Matahari di padang pasir terasa membakar kulit. Hanya sesekali angin bertiup dan menerbangkan debu-debu yang memerihkan mata. Cukup membuat seorang pemuda kerepotan mengarungi samudra pasir yang membentang luas. Namun, hatinya agak tenang. Unta yang di tungganginya masih muda dan kuat. Ia berharap kendaraannya sanggup menempuh perjalanan yang jauh. Perbekalan yang dibawanya pun akan cukup membuatnya bertahan selama perjalanan. Masih separuh lagi perjalanan yang harus ditempuh pemuda itu.
“Mudah-mudahan, aku selamat sampai Makkah. Dan, segera melihat Baitullah yang selama ini kurindukan,” katanya penuh harap.
Panggilan rukun Islam kelima itulah yang membulatkan tekadnya. Mengarungi padang pasir yang terik.
Tiba-tiba, pemuda itu menatap tajam ke arah seseorang yang tengah berjalan sendirian di padang pasir.
Kenapa orang itu berjalan sendiri di tempat seperti ini? Tanya pemuda itu dalam hati.
Sungguh mengundang bahaya.
Pemuda tersebut menghentikan untanya di dekat orang itu. Ternyata, ia seseorang lelaki tua yang berjalan terseok-seok di bawah terik matahari. Lalu, anak muda itu segera turun dari kendaraannya.

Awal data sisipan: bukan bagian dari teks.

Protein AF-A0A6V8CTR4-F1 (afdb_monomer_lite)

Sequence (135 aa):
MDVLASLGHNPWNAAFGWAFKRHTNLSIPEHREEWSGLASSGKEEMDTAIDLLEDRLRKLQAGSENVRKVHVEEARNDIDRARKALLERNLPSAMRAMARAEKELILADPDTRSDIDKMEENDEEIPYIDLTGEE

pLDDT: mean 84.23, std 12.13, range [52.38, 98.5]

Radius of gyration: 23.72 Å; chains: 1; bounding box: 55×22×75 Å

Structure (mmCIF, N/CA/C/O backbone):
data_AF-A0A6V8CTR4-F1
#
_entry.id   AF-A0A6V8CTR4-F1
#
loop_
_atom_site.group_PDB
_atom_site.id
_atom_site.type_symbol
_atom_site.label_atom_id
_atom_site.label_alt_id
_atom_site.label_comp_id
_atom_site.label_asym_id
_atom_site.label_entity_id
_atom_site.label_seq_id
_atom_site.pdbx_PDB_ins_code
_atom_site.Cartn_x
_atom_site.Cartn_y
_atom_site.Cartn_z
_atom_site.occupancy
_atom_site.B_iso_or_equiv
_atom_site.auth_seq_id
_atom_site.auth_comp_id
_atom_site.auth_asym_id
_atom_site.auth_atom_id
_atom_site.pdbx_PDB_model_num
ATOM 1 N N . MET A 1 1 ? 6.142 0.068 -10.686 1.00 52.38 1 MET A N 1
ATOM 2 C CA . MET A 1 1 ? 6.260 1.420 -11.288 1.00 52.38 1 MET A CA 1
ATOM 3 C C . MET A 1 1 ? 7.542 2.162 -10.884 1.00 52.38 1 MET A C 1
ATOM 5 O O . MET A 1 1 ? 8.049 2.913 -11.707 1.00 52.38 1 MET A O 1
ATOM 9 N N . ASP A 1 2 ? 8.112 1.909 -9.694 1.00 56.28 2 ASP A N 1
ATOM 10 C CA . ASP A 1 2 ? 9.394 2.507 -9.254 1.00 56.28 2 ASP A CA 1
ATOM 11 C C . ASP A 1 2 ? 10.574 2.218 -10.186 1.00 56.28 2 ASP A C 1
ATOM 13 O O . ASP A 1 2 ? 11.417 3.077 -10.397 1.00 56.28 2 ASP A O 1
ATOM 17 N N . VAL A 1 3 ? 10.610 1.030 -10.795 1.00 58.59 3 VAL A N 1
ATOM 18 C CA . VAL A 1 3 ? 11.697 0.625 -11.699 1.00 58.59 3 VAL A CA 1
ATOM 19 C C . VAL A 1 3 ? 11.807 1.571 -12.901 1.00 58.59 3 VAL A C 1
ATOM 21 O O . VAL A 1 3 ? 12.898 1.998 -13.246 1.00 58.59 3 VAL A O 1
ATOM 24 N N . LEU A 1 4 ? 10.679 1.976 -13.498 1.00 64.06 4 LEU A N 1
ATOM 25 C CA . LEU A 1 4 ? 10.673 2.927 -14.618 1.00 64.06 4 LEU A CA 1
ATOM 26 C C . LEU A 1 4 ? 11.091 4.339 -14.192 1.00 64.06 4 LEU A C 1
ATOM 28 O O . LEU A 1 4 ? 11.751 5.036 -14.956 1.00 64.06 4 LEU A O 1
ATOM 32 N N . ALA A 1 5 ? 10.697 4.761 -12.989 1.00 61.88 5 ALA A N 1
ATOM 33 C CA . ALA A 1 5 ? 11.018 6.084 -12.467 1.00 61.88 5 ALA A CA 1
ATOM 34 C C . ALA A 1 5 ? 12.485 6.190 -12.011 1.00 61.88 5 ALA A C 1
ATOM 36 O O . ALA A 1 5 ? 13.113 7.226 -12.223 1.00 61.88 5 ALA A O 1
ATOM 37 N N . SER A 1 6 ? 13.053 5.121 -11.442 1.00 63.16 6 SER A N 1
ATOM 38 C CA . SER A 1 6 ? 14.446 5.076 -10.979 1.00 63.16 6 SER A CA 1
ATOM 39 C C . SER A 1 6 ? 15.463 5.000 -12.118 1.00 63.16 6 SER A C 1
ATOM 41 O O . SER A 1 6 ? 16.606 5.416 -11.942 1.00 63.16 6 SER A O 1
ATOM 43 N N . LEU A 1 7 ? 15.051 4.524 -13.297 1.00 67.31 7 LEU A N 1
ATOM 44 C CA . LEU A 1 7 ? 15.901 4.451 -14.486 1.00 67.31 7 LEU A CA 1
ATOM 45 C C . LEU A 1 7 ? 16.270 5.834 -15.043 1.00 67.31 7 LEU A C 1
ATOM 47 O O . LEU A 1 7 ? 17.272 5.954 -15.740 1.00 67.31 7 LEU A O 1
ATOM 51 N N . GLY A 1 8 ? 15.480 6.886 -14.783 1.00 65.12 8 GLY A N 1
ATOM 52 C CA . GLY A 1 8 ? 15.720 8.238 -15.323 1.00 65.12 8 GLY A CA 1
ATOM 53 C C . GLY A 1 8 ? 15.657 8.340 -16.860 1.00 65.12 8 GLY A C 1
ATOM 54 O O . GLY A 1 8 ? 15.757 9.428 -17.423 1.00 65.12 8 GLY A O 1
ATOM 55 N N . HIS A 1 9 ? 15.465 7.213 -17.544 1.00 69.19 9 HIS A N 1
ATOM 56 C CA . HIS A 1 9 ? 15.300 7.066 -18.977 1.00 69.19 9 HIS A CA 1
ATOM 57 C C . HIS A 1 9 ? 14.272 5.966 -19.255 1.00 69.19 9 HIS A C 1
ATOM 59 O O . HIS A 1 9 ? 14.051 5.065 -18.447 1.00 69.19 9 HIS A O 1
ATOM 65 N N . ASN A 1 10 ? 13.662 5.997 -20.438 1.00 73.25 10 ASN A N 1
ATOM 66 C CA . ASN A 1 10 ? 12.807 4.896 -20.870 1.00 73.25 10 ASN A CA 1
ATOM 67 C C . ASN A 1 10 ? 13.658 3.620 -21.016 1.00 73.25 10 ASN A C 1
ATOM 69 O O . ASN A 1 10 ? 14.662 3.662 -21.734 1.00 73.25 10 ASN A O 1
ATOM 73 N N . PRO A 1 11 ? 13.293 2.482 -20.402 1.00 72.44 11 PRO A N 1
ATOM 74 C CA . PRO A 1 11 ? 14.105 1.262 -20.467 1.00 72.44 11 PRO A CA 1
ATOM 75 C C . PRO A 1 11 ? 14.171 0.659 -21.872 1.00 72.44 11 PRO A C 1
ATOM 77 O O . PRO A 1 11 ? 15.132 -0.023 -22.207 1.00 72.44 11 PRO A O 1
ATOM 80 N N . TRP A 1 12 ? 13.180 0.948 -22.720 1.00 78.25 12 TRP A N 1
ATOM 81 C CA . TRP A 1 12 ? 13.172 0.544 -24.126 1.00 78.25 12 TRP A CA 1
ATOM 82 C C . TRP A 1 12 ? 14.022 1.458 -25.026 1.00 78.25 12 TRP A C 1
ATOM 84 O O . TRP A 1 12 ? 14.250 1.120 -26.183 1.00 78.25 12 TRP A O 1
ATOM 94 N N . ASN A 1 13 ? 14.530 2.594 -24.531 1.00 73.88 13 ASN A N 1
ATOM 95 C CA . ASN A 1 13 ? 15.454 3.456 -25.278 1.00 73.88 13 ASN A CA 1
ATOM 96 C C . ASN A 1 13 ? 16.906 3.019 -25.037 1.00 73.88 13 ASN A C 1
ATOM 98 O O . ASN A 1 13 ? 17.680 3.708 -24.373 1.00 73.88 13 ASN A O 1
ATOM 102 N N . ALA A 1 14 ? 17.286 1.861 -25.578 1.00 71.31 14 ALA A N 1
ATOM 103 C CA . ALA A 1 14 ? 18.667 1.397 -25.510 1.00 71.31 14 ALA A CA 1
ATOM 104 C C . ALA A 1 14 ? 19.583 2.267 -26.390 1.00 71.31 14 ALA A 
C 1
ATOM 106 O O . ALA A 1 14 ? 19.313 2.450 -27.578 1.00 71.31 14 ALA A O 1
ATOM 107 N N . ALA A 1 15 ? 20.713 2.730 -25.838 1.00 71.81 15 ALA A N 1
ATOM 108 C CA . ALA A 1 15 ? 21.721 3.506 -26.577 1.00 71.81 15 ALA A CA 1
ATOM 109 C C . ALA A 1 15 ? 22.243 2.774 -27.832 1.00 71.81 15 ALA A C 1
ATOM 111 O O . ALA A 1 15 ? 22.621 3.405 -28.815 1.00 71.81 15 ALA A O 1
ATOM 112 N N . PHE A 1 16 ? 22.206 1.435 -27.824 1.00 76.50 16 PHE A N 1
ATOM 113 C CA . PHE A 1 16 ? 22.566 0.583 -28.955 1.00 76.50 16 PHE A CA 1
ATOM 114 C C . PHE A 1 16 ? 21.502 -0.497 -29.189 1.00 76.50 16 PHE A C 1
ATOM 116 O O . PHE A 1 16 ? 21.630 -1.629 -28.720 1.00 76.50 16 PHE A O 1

“Wahai Bapak Tua, Bapak mau pergi ke mana?” tanyanya ingin tahu.
“Insya Allah, aku akan ke Baitullah,” jawab orang tua itu dengan tenang.
“Benarkah?!” anak muda itu terperanjat. Apa orang tua itu sudah tidak waras? Ke Baitullah dengan berjalan kaki?
“Betul, Nak, aku akan melaksanakan ibadah haji,” kata lelaki tua itu pula.
“Masya Allah, Baitullah itu jauh sekali dari sini. Bagaimana kalau Bapak tersesat atau mati kelaparan? Lagi pula, semua orang yang kesana harus naik kendaraan. Kalau tidak naik unta, bisa naik kuda. Kalau berjalan kaki seperti Bapak, kapan Bapak bisa sampai ke sana?” pemuda itu tercenung.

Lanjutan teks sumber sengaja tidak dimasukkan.